Unfortunately, there is no simple way to evaluate cutting efficiency after these reamer tools have been used and reused. Many times it isn't until the surgeon uses the reamer again that they become aware that the reamer is cutting incorrectly. In many cases an ineffective, dull, or contaminated reamer tool is not detected until well into the reaming procedure or even after the procedure is complete. Good surgical outcomes are largely dependent on the use of a sharp, sterile reamer that is in optimal condition. Poor surgical outcomes such as a damaged or cracked glenoid can occur as a result of using dull or damaged reamers.

Preparing an articulation surface in a bone structure to receive an orthopedic implant often requires at least a two-step, and often a three-step, reaming and drilling process. This is because many orthopedic implants have multiple bone fixation structures for securely engaging the bone structure that the implant is being attached to.

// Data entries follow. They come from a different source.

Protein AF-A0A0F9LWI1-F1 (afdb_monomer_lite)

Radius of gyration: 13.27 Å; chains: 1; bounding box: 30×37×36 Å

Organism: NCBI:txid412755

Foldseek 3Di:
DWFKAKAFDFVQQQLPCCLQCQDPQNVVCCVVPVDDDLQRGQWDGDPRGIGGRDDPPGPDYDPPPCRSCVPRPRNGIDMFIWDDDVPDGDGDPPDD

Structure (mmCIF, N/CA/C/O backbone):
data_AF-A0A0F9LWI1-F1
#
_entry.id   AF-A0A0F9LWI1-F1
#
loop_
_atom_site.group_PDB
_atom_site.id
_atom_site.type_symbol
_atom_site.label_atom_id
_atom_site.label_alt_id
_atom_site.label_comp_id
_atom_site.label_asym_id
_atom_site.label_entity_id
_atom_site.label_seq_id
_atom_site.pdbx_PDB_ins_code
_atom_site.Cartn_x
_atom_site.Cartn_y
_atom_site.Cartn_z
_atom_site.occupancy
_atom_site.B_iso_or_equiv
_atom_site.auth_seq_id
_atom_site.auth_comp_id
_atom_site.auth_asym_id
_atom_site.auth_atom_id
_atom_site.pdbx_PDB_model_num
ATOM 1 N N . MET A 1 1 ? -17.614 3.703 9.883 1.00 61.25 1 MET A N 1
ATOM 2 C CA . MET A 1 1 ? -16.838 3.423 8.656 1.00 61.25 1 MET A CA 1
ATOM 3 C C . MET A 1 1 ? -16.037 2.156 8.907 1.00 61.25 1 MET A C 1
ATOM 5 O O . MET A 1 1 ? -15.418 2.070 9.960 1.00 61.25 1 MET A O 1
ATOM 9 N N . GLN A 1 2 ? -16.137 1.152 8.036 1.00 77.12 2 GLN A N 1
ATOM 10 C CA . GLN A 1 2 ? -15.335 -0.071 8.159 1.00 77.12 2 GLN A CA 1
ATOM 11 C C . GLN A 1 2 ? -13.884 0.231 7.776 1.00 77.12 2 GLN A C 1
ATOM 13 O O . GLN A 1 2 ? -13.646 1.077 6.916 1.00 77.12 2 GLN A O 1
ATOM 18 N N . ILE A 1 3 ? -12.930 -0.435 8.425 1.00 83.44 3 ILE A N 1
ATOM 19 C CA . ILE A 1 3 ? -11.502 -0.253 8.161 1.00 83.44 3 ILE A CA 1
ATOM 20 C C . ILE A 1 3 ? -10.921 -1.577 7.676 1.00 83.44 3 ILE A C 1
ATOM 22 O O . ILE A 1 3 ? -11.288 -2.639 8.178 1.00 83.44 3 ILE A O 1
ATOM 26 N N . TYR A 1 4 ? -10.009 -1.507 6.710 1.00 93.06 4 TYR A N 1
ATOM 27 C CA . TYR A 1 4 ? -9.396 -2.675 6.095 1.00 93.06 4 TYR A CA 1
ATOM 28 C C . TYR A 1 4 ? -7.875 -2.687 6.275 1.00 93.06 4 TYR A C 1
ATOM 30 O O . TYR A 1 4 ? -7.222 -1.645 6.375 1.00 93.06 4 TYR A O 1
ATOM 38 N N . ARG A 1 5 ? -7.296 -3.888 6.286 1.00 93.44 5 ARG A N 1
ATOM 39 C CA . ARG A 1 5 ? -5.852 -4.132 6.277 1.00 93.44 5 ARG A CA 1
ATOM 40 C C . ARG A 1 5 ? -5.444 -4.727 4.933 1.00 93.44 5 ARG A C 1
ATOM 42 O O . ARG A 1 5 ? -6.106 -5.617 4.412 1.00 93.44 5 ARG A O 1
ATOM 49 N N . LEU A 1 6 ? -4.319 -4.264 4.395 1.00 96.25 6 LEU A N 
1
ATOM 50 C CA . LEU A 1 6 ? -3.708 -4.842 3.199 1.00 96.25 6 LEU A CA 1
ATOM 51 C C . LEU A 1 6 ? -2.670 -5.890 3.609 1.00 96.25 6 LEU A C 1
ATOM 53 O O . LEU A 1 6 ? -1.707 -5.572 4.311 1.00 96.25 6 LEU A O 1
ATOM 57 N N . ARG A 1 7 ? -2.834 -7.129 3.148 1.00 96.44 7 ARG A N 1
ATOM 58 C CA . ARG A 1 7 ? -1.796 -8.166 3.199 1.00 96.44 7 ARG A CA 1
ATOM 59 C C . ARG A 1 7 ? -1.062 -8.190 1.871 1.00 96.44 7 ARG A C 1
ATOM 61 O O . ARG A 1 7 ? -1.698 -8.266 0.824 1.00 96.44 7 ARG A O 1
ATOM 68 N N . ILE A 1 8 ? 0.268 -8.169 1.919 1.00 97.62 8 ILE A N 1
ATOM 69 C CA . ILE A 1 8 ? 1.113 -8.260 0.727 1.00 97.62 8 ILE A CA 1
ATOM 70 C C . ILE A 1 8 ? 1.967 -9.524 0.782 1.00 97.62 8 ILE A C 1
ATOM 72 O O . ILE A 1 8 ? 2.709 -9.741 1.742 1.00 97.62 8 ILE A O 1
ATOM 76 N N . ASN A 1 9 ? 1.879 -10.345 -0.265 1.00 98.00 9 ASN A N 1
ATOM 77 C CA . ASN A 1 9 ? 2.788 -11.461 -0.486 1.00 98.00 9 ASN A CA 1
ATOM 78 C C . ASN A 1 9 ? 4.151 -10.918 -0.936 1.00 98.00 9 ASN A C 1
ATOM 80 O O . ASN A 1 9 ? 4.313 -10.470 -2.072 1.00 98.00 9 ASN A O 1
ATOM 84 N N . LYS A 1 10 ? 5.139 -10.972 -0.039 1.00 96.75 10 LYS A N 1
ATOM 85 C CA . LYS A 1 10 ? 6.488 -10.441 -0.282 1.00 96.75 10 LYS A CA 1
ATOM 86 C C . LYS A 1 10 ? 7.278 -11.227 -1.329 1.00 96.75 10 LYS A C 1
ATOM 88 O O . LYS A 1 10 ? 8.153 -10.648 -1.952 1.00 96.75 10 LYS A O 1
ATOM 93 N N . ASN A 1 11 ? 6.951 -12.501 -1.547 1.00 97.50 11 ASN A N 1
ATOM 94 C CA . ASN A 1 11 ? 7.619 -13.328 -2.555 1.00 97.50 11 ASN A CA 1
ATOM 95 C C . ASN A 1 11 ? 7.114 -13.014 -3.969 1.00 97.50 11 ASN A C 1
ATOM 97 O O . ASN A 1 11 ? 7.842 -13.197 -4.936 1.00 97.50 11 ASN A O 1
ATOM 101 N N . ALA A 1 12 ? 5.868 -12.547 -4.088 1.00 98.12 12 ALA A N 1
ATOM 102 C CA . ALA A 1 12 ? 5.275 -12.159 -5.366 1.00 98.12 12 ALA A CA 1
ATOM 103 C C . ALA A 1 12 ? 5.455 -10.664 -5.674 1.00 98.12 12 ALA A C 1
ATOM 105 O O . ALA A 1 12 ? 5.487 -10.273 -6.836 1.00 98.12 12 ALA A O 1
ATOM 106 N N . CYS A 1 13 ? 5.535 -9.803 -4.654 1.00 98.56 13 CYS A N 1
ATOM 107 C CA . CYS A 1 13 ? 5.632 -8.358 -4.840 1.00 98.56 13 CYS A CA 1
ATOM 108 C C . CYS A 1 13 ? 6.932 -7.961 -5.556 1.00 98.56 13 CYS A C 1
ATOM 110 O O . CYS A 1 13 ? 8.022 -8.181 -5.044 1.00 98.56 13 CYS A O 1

Further, surgeons have varying preferences of the bone reamer head configuration because of limited surgical exposures. In order to meet varying surgeon preferences, the kits for performing bone reaming may have to contain bone reamers with various outer profiles to address exposure issues and bone quality wherein each additional reamer head profile would increase the cost of the kit. Alternatively, multiple kits, wherein each kit has a specific shaped reamer configuration, could be supplied, which would also increase the cost of each kit.

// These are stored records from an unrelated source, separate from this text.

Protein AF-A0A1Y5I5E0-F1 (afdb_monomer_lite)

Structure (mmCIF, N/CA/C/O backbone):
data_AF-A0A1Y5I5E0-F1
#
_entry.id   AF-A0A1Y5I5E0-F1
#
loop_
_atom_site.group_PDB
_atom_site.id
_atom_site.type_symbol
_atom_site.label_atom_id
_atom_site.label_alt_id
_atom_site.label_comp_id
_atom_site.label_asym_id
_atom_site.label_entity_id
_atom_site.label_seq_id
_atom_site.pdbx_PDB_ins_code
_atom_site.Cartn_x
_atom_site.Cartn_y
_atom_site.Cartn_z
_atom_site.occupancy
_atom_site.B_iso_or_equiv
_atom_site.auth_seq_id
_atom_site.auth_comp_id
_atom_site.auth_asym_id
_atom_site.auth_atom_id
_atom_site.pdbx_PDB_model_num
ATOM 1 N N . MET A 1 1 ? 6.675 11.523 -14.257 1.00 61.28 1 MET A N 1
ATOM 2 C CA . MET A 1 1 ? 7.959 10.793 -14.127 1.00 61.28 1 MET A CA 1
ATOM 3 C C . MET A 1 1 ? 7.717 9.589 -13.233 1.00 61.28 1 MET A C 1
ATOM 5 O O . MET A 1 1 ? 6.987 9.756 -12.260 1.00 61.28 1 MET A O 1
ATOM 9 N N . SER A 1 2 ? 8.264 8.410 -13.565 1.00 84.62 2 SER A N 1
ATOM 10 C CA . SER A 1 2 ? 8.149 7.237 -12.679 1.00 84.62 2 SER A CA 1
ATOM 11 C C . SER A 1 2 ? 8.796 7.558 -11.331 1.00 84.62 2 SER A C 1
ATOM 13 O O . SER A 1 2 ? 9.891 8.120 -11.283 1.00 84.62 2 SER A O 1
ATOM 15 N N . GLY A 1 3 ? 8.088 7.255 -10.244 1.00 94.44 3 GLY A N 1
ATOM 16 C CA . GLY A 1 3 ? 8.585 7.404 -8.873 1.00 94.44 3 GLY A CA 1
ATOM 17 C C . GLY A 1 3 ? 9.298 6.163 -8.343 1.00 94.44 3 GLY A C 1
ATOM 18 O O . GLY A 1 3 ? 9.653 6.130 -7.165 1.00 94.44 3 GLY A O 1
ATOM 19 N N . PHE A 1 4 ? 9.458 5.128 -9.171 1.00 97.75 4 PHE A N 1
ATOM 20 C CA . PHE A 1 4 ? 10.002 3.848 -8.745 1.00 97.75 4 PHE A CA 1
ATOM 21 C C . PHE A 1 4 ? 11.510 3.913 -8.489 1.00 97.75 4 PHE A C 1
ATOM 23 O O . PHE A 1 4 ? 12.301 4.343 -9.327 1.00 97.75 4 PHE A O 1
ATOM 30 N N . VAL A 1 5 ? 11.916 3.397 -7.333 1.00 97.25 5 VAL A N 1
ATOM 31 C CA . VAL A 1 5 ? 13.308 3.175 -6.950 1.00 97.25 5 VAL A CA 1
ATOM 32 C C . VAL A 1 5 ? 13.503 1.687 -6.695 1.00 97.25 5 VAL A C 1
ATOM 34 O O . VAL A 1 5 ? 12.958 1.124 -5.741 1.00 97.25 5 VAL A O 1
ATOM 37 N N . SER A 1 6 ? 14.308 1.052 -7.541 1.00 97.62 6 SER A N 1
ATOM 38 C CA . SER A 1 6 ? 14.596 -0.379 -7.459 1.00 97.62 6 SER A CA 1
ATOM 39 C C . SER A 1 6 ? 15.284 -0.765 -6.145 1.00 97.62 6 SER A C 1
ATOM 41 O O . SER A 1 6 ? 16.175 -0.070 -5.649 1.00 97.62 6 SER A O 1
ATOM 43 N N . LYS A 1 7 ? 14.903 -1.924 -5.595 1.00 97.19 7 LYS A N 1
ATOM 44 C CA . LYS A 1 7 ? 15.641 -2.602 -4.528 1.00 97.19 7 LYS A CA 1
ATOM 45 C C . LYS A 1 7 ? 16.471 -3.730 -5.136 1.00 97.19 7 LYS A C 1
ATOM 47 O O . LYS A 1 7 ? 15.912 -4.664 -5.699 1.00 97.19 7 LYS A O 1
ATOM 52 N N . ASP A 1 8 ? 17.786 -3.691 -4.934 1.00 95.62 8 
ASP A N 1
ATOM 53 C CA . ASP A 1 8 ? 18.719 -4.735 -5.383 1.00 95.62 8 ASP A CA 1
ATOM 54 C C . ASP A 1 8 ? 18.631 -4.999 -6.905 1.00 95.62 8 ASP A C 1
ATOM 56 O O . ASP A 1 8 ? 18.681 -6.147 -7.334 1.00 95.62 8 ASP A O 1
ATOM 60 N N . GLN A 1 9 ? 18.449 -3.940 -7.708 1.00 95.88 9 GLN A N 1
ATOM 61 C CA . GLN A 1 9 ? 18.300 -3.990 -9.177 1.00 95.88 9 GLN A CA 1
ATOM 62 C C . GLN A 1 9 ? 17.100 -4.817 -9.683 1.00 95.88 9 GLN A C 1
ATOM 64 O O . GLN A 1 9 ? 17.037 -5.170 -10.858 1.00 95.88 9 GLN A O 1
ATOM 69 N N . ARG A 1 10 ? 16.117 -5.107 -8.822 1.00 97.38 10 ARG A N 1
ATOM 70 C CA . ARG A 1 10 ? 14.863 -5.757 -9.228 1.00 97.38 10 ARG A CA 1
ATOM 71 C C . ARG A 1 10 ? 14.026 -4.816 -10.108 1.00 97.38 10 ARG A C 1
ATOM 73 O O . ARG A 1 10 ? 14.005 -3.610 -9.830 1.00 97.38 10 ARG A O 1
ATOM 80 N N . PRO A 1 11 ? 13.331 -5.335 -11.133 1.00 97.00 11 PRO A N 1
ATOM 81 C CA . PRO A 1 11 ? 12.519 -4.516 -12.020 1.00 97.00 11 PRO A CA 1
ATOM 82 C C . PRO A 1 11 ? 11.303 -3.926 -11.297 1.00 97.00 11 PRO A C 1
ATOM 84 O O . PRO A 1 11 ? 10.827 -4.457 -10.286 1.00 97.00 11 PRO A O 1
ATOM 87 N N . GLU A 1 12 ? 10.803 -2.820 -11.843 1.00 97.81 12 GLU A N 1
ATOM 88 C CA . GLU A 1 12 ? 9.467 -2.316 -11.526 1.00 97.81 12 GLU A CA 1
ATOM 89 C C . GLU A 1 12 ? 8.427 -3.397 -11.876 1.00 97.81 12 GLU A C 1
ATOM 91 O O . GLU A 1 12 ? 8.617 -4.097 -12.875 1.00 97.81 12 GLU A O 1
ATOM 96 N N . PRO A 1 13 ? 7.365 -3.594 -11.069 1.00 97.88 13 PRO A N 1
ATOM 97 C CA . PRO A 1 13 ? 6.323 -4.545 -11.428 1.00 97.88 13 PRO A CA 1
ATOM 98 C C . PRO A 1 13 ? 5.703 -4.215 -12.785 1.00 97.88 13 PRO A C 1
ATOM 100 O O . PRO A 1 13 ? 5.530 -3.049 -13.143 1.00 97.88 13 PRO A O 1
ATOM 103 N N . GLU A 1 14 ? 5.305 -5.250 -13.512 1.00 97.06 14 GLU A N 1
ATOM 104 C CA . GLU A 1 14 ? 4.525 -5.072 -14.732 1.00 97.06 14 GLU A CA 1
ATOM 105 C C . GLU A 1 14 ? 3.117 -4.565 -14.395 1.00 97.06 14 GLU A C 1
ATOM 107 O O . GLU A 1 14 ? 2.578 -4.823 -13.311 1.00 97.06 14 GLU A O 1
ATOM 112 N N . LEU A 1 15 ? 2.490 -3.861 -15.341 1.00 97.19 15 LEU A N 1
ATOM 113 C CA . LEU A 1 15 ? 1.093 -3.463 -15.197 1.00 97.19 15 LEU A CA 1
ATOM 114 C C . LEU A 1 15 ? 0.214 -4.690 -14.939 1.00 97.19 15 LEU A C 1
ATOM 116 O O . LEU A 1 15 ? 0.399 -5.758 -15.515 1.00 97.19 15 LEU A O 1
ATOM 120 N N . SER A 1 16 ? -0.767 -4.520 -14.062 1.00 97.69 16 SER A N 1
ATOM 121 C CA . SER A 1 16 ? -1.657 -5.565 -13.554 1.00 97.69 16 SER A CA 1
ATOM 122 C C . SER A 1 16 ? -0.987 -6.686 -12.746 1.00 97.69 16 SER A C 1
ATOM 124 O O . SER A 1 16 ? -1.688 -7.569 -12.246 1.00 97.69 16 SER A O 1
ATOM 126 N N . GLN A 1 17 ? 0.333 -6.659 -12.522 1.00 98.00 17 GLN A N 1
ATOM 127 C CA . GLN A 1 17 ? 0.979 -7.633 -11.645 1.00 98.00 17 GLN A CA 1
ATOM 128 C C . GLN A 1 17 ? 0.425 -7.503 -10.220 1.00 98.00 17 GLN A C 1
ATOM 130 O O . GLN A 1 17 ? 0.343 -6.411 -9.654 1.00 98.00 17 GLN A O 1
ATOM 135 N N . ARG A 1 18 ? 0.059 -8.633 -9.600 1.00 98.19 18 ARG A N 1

From <CIT>, there are known low profile offset reamers, which include reamer heads with outer diameters that are substantially greater than the overall height of the working portion, which includes the reamer head, a reamer coupler, and a working tip that supports the reamer head and reamer coupler.

What is needed in the art is a cost-effective single use bone reamer with a novel blade and assembly head design. Also, what is needed in the art is a bone reamer that can prepare the bone in one reaming procedure. Further, what is needed in the art is a bone reamer that has an adjustable outer profile that can meet the varying surgeon preferences.

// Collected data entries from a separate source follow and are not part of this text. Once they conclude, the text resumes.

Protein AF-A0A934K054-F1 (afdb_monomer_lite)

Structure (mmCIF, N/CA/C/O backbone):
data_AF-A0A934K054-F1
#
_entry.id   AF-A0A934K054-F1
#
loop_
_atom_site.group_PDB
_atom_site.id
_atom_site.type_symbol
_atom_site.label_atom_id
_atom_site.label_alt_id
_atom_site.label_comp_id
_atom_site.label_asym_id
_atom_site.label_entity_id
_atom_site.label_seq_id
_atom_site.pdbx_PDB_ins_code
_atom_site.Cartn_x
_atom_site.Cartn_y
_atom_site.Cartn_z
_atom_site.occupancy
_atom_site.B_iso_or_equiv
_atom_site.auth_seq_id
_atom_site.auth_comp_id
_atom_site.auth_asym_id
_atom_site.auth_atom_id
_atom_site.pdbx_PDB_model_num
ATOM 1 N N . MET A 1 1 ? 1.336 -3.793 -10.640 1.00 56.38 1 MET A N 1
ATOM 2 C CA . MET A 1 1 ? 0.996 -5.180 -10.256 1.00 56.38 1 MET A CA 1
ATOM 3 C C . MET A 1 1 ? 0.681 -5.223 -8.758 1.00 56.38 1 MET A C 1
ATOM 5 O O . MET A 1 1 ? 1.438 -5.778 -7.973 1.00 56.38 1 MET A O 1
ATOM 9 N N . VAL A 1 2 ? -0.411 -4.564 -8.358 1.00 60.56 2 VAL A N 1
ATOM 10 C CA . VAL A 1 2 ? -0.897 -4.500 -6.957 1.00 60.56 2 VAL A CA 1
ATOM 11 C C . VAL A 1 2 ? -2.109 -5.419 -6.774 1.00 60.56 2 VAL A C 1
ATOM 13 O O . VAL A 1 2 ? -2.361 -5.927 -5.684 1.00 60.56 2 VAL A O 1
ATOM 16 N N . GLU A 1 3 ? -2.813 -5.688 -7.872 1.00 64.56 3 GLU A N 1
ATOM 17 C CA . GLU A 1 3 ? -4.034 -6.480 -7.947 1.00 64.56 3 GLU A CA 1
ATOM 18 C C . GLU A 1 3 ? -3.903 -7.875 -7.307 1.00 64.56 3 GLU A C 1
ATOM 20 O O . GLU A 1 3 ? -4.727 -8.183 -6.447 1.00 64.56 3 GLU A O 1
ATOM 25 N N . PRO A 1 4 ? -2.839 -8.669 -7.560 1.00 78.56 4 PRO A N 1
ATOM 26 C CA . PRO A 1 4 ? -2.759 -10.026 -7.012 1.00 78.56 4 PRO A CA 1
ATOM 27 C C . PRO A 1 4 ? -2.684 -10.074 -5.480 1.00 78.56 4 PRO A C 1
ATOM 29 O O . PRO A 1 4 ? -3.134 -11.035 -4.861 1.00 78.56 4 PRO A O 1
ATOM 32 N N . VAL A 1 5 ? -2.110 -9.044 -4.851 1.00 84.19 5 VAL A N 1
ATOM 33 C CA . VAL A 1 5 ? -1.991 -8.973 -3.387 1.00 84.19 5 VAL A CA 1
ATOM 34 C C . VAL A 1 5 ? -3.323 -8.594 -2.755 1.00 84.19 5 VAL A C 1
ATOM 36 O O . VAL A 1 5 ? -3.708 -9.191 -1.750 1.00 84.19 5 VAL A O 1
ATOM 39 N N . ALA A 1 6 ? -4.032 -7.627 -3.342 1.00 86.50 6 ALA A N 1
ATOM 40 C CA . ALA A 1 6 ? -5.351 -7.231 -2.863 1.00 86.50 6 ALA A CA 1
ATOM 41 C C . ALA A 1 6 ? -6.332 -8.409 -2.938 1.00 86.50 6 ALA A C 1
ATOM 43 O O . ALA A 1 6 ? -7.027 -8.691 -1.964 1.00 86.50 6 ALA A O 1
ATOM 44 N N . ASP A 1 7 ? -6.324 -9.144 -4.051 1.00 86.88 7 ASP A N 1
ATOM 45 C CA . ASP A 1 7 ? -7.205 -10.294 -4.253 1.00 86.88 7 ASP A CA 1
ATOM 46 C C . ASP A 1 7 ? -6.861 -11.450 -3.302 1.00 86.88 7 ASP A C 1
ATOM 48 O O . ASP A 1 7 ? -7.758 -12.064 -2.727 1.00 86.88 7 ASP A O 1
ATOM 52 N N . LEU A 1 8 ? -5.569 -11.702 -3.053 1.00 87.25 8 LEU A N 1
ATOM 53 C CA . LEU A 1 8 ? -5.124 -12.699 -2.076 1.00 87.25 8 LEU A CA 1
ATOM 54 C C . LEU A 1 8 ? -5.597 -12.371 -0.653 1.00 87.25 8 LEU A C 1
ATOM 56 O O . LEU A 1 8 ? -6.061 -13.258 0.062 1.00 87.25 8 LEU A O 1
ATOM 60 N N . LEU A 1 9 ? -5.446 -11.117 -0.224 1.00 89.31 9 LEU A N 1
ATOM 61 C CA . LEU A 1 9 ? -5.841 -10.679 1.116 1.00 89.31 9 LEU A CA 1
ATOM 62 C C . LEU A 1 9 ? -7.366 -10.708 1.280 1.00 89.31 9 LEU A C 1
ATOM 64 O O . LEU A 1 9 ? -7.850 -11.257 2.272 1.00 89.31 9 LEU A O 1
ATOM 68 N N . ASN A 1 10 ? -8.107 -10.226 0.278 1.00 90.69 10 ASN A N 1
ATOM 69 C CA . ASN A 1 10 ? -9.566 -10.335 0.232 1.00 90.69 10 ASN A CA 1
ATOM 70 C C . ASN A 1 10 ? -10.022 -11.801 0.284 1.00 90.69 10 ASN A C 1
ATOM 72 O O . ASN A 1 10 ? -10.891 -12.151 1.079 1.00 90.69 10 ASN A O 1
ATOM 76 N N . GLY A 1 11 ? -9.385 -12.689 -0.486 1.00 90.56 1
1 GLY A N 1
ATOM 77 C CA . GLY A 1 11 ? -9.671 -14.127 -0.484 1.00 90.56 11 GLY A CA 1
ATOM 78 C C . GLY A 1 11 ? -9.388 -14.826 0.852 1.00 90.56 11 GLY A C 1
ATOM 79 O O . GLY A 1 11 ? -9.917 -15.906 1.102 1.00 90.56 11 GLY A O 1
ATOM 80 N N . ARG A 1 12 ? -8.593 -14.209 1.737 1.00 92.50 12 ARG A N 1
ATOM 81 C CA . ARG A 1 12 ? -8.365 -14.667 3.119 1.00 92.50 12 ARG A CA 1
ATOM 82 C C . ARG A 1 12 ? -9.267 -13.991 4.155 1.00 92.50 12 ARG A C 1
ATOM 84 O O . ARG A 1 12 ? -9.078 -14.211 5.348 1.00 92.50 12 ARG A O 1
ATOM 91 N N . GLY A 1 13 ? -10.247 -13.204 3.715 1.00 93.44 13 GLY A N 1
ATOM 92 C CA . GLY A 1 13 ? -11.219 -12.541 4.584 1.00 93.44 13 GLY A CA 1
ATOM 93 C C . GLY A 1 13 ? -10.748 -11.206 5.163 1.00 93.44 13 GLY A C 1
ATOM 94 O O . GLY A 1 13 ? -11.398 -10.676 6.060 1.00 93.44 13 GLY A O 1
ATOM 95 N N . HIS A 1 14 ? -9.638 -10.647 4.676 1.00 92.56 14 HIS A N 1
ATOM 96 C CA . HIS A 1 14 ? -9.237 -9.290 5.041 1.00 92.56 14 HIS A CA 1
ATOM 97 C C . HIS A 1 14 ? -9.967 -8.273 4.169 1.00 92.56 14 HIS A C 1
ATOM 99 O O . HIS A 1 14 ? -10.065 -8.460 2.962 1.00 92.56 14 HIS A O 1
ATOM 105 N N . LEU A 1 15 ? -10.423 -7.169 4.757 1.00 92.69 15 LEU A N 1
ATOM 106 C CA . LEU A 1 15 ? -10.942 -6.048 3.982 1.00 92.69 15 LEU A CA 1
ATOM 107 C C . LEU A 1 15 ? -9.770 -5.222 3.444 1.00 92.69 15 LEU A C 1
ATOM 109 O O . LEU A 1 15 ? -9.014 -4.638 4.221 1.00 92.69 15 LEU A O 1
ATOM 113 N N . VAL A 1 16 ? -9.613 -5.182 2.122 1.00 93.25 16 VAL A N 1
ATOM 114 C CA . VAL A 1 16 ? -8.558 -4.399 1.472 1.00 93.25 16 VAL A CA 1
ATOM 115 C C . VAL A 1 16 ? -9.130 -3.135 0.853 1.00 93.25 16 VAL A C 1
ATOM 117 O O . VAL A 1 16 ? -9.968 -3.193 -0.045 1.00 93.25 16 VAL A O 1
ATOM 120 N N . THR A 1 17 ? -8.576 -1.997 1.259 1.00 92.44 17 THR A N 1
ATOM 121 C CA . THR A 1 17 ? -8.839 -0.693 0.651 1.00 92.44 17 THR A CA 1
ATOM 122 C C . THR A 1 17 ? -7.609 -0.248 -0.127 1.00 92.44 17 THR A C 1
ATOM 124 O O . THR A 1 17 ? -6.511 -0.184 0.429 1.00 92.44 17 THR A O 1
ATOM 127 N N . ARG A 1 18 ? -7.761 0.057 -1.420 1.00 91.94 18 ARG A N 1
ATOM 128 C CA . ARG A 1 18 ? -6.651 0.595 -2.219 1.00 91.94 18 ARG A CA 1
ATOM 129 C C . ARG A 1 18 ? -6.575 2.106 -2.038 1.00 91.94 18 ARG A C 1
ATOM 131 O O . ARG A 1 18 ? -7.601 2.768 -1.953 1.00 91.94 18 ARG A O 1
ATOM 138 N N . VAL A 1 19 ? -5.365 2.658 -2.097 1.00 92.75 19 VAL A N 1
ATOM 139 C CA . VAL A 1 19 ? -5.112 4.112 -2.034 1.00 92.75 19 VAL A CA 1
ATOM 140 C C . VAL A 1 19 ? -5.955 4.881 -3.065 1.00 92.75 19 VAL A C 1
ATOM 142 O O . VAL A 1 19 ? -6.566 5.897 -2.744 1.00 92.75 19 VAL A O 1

Aspects of the present invention provide bone reamers for shoulder arthroplasties.

According to a first aspect of the present invention, there is provided a bone reamer comprising: a shaft having a first and a second end, the second end configured to connect to a power source; a head comprising: a rear face connected to the first end of the shaft, a cutting face on an opposing side of the head relative to the rear face, and a perimeter portion having an inner perimeter diameter and an outer perimeter diameter, the outer perimeter diameter defining outer boundaries of the rear face and the cutting face; a blade member disposed upon the cutting face and extending at least across the inner perimeter diameter of the perimeter portion, the blade member comprising: a first blade portion having a first cutting edge, and a second blade portion having a second cutting edge, the first and second cutting edges being disposed on opposing sides of the blade member; and a center drill bit disposed on the cutting face between the first and second blade portions of the blade member, the center drill bit and the blade member being concentric with a center axis of the reamer, and at least two cutting pegs disposed symmetrically around an inner circumference of the cutting face, the inner circumference being concentric with the center axis and having a smaller diameter than the outer perimeter diameter of the perimeter portion.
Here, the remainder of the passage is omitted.